_Working data_:

——————

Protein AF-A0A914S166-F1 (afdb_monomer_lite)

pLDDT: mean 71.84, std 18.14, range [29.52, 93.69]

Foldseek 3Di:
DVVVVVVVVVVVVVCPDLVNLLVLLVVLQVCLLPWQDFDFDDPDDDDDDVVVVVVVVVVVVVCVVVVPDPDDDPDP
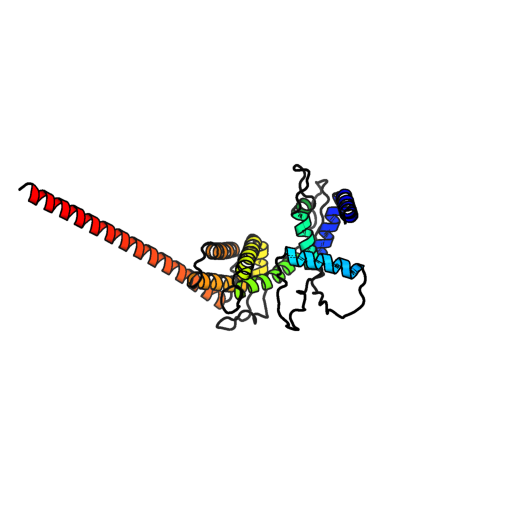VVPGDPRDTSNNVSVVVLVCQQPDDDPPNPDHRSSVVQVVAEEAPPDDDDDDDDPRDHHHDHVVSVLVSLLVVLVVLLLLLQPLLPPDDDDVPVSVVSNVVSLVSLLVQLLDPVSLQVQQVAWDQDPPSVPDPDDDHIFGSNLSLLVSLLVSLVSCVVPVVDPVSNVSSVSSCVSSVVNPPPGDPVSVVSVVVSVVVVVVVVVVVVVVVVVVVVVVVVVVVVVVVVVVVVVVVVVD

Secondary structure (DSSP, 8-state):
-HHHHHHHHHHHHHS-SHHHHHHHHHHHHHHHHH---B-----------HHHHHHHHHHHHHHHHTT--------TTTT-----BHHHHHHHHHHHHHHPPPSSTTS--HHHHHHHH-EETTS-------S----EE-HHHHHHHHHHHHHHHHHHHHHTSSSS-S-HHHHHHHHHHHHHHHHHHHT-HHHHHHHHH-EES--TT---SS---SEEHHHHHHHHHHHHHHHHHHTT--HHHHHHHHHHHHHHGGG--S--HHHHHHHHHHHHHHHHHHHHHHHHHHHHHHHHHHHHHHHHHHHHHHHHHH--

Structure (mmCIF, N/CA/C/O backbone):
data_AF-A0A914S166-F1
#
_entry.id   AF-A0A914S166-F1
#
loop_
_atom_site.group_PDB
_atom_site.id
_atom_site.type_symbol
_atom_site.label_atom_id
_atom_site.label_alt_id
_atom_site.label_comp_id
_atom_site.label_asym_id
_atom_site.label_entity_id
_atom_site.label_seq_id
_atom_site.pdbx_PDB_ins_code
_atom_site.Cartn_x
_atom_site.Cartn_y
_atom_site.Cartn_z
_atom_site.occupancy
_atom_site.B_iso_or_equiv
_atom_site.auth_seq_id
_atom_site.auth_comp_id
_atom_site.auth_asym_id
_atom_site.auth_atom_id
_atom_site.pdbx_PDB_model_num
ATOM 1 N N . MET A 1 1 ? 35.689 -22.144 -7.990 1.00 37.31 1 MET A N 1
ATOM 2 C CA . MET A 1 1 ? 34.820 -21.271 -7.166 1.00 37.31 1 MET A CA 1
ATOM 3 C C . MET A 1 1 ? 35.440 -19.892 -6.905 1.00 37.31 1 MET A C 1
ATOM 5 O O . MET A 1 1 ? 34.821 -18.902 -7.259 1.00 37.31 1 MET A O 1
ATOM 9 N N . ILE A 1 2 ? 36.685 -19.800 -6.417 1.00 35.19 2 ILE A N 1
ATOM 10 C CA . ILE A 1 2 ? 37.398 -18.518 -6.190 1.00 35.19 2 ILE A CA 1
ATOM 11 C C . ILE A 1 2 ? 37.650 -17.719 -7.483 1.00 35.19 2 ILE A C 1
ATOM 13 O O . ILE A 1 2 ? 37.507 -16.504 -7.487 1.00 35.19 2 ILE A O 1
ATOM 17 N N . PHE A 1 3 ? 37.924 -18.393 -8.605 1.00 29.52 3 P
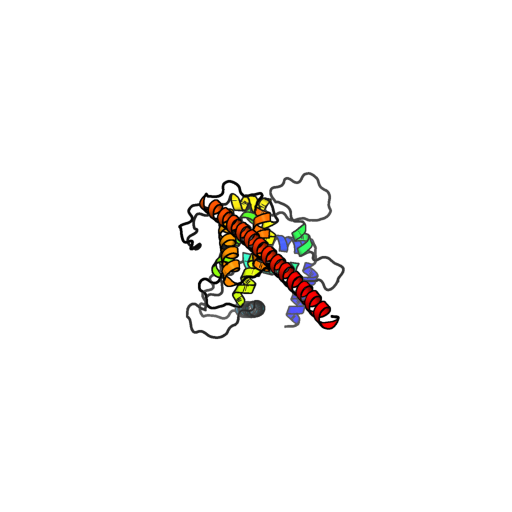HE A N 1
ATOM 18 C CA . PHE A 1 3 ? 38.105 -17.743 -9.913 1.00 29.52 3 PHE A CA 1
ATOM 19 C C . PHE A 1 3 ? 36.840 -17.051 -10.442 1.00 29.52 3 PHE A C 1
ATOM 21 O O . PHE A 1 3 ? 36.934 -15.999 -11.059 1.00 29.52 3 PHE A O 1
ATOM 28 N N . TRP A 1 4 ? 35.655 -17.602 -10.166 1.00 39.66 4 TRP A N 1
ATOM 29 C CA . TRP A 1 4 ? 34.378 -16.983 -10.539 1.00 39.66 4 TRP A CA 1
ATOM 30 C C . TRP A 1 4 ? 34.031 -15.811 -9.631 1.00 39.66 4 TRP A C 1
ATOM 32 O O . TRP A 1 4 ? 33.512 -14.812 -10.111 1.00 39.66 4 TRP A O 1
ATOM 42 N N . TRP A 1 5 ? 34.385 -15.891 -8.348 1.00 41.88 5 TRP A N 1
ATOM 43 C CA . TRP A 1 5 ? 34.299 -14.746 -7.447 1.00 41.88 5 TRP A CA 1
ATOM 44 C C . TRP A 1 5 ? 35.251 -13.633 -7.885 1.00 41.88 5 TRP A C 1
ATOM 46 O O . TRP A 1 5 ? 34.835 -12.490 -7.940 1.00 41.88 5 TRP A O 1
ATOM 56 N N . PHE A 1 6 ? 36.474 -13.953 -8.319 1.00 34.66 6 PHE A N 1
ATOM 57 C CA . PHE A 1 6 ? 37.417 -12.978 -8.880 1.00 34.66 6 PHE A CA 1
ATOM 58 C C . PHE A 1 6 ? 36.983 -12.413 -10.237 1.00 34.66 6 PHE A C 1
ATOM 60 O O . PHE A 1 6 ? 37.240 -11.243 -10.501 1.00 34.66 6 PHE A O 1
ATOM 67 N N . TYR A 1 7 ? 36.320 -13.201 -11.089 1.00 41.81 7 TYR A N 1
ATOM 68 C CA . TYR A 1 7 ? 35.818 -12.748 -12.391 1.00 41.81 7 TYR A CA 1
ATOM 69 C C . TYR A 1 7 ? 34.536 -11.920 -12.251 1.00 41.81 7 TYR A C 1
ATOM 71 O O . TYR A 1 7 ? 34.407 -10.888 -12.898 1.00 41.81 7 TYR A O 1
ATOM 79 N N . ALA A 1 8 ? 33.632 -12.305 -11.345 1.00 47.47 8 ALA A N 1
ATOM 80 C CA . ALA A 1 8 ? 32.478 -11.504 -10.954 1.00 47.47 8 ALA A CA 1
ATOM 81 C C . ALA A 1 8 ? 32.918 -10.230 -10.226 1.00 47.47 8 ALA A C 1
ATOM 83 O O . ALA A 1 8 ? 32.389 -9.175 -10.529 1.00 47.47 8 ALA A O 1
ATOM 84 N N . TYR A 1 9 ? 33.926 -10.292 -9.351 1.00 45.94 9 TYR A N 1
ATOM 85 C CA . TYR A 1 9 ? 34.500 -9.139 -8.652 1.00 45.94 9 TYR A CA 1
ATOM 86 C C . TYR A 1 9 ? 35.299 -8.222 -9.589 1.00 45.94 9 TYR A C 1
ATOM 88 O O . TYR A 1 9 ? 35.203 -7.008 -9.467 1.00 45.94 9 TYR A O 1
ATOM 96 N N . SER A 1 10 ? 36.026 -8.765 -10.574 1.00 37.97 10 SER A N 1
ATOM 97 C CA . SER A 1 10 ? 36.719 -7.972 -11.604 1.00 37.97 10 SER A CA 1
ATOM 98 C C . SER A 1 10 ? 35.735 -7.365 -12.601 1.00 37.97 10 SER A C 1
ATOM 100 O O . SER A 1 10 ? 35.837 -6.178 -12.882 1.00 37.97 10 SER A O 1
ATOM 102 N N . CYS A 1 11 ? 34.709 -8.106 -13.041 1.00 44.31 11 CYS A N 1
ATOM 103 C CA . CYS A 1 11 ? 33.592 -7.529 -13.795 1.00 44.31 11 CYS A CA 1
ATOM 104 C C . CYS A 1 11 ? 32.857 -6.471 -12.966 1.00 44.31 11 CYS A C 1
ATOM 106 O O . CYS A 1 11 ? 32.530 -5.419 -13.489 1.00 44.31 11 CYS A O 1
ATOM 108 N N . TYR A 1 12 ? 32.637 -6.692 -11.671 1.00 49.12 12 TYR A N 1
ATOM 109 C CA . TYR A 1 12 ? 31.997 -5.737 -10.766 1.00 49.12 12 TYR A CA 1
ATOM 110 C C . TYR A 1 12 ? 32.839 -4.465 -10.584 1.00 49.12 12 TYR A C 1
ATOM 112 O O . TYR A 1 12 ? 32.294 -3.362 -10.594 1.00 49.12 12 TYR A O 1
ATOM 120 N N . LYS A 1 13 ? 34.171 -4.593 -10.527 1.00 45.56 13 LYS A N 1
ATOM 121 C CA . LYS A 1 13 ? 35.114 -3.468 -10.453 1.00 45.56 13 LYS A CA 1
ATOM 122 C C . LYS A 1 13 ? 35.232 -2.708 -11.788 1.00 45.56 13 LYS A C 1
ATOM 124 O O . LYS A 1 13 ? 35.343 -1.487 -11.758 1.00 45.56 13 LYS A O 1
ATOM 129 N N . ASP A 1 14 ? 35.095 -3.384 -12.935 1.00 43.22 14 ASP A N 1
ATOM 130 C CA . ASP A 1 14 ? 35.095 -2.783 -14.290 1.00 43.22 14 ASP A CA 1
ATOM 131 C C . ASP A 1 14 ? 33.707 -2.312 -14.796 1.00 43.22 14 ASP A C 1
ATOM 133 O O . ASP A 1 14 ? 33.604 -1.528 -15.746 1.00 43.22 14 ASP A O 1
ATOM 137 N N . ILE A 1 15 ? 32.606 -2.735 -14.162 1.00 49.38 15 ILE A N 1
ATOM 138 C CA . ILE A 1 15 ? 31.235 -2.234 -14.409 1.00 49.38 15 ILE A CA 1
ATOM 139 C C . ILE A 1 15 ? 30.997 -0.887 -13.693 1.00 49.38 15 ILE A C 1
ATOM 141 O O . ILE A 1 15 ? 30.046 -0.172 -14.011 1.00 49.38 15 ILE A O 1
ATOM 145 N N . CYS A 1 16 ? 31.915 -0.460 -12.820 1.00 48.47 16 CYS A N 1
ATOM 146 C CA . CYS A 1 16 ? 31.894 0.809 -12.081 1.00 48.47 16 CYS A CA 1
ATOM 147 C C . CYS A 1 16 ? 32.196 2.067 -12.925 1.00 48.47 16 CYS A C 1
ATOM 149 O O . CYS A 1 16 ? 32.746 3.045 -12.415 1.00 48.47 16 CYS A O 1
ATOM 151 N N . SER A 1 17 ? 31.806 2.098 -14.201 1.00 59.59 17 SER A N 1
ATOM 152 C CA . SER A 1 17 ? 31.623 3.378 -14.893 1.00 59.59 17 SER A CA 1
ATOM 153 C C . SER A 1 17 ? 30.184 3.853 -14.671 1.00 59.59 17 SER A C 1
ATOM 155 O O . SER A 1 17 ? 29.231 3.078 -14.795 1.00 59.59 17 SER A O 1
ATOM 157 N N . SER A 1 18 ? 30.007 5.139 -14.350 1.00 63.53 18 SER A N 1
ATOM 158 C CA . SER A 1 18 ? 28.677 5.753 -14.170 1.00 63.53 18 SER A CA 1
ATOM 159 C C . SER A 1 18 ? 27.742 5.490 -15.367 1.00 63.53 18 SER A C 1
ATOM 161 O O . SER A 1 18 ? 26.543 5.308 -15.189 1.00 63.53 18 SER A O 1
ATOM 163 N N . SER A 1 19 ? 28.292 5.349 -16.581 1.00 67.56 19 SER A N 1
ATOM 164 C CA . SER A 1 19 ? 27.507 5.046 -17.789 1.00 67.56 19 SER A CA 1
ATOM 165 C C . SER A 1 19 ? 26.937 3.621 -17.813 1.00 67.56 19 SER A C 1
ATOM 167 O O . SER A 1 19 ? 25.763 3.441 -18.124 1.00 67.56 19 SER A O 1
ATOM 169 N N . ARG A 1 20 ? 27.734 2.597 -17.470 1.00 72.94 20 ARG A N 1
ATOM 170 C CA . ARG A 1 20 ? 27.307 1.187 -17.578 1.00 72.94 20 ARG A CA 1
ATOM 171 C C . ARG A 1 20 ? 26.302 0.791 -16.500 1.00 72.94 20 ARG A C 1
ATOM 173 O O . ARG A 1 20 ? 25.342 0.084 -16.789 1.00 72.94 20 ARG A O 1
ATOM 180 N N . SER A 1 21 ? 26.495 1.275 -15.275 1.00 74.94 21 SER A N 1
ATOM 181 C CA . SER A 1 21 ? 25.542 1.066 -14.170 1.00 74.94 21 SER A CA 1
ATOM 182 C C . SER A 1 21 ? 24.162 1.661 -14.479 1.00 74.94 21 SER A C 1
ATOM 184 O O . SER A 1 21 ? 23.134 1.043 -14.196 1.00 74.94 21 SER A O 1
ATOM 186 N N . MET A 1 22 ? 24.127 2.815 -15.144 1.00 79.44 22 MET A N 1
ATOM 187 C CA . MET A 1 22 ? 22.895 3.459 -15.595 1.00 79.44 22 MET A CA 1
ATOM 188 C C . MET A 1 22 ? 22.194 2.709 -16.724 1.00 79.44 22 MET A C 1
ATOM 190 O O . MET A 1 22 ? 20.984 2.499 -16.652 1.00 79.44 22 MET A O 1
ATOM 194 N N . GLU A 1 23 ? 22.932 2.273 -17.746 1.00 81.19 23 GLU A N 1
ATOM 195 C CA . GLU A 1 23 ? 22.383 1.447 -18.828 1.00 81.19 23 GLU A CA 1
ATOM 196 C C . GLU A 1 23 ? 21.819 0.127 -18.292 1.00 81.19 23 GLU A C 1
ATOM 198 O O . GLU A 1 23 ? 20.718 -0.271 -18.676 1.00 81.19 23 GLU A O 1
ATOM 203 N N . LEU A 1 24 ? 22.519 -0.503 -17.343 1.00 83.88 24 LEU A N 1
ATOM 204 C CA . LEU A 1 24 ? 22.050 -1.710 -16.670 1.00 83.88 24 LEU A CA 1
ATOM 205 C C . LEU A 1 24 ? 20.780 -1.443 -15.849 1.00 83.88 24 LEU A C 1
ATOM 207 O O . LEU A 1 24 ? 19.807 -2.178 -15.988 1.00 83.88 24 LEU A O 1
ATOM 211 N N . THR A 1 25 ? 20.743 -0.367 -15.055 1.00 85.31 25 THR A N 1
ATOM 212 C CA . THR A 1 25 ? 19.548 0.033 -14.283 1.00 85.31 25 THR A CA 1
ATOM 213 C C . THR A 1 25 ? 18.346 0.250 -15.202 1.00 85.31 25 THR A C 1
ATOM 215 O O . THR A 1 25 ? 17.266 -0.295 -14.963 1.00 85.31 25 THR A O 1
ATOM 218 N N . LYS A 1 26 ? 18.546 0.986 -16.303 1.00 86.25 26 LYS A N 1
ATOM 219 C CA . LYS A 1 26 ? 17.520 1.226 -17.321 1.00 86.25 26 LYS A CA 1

——————

_Assigned task_:
Leave the pictures out, and restate exactly the lines from the start of the records through the one that contains "ATOM 28 N N".

_Task solution_:
Protein AF-A0A914S166-F1 (afdb_monomer_lite)

pLDDT: mean 71.84, std 18.14, range [29.52, 93.69]

Foldseek 3Di:
DVVVVVVVVVVVVVCPDLVNLLVLLVVLQVCLLPWQDFDFDDPDDDDDDVVVVVVVVVVVVVCVVVVPDPDDDPDP
VVPGDPRDTSNNVSVVVLVCQQPDDDPPNPDHRSSVVQVVAEEAPPDDDDDDDDPRDHHHDHVVSVLVSLLVVLVVLLLLLQPLLPPDDDDVPVSVVSNVVSLVSLLVQLLDPVSLQVQQVAWDQDPPSVPDPDDDHIFGSNLSLLVSLLVSLVSCVVPVVDPVSNVSSVSSCVSSVVNPPPGDPVSVVSVVVSVVVVVVVVVVVVVVVVVVVVVVVVVVVVVVVVVVVVVVVVVD

Secondary structure (DSSP, 8-state):
-HHHHHHHHHHHHHS-SHHHHHHHHHHHHHHHHH---B-----------HHHHHHHHHHHHHHHHTT--------TTTT-----BHHHHHHHHHHHHHHPPPSSTTS--HHHHHHHH-EETTS-------S----EE-HHHHHHHHHHHHHHHHHHHHHTSSSS-S-HHHHHHHHHHHHHHHHHHHT-HHHHHHHHH-EES--TT---SS---SEEHHHHHHHHHHHHHHHHHHTT--HHHHHHHHHHHHHHGGG--S--HHHHHHHHHHHHHHHHHHHHHHHHHHHHHHHHHHHHHHHHHHHHHHHHHH--

Structure (mmCIF, N/CA/C/O backbone):
data_AF-A0A914S166-F1
#
_entry.id   AF-A0A914S166-F1
#
loop_
_atom_site.group_PDB
_atom_site.id
_atom_site.type_symbol
_atom_site.label_atom_id
_atom_site.label_alt_id
_atom_site.label_comp_id
_atom_site.label_asym_id
_atom_site.label_entity_id
_atom_site.label_seq_id
_atom_site.pdbx_PDB_ins_code
_atom_site.Cartn_x
_atom_site.Cartn_y
_atom_site.Cartn_z
_atom_site.occupancy
_atom_site.B_iso_or_equiv
_atom_site.auth_seq_id
_atom_site.auth_comp_id
_atom_site.auth_asym_id
_atom_site.auth_atom_id
_atom_site.pdbx_PDB_model_num
ATOM 1 N N . MET A 1 1 ? 35.689 -22.144 -7.990 1.00 37.31 1 MET A N 1
ATOM 2 C CA . MET A 1 1 ? 34.820 -21.271 -7.166 1.00 37.31 1 MET A CA 1
ATOM 3 C C . MET A 1 1 ? 35.440 -19.892 -6.905 1.00 37.31 1 MET A C 1
ATOM 5 O O . MET A 1 1 ? 34.821 -18.902 -7.259 1.00 37.31 1 MET A O 1
ATOM 9 N N . ILE A 1 2 ? 36.685 -19.800 -6.417 1.00 35.19 2 ILE A N 1
ATOM 10 C CA . ILE A 1 2 ? 37.398 -18.518 -6.190 1.00 35.19 2 ILE A CA 1
ATOM 11 C C . ILE A 1 2 ? 37.650 -17.719 -7.483 1.00 35.19 2 ILE A C 1
ATOM 13 O O . ILE A 1 2 ? 37.507 -16.504 -7.487 1.00 35.19 2 ILE A O 1
ATOM 17 N N . PHE A 1 3 ? 37.924 -18.393 -8.605 1.00 29.52 3 P
HE A N 1
ATOM 18 C CA . PHE A 1 3 ? 38.105 -17.743 -9.913 1.00 29.52 3 PHE A CA 1
ATOM 19 C C . PHE A 1 3 ? 36.840 -17.051 -10.442 1.00 29.52 3 PHE A C 1
ATOM 21 O O . PHE A 1 3 ? 36.934 -15.999 -11.059 1.00 29.52 3 PHE A O 1
ATOM 28 N N . TRP A 1 4 ? 35.655 -17.602 -10.166 1.00 39.66 4 TRP A N 1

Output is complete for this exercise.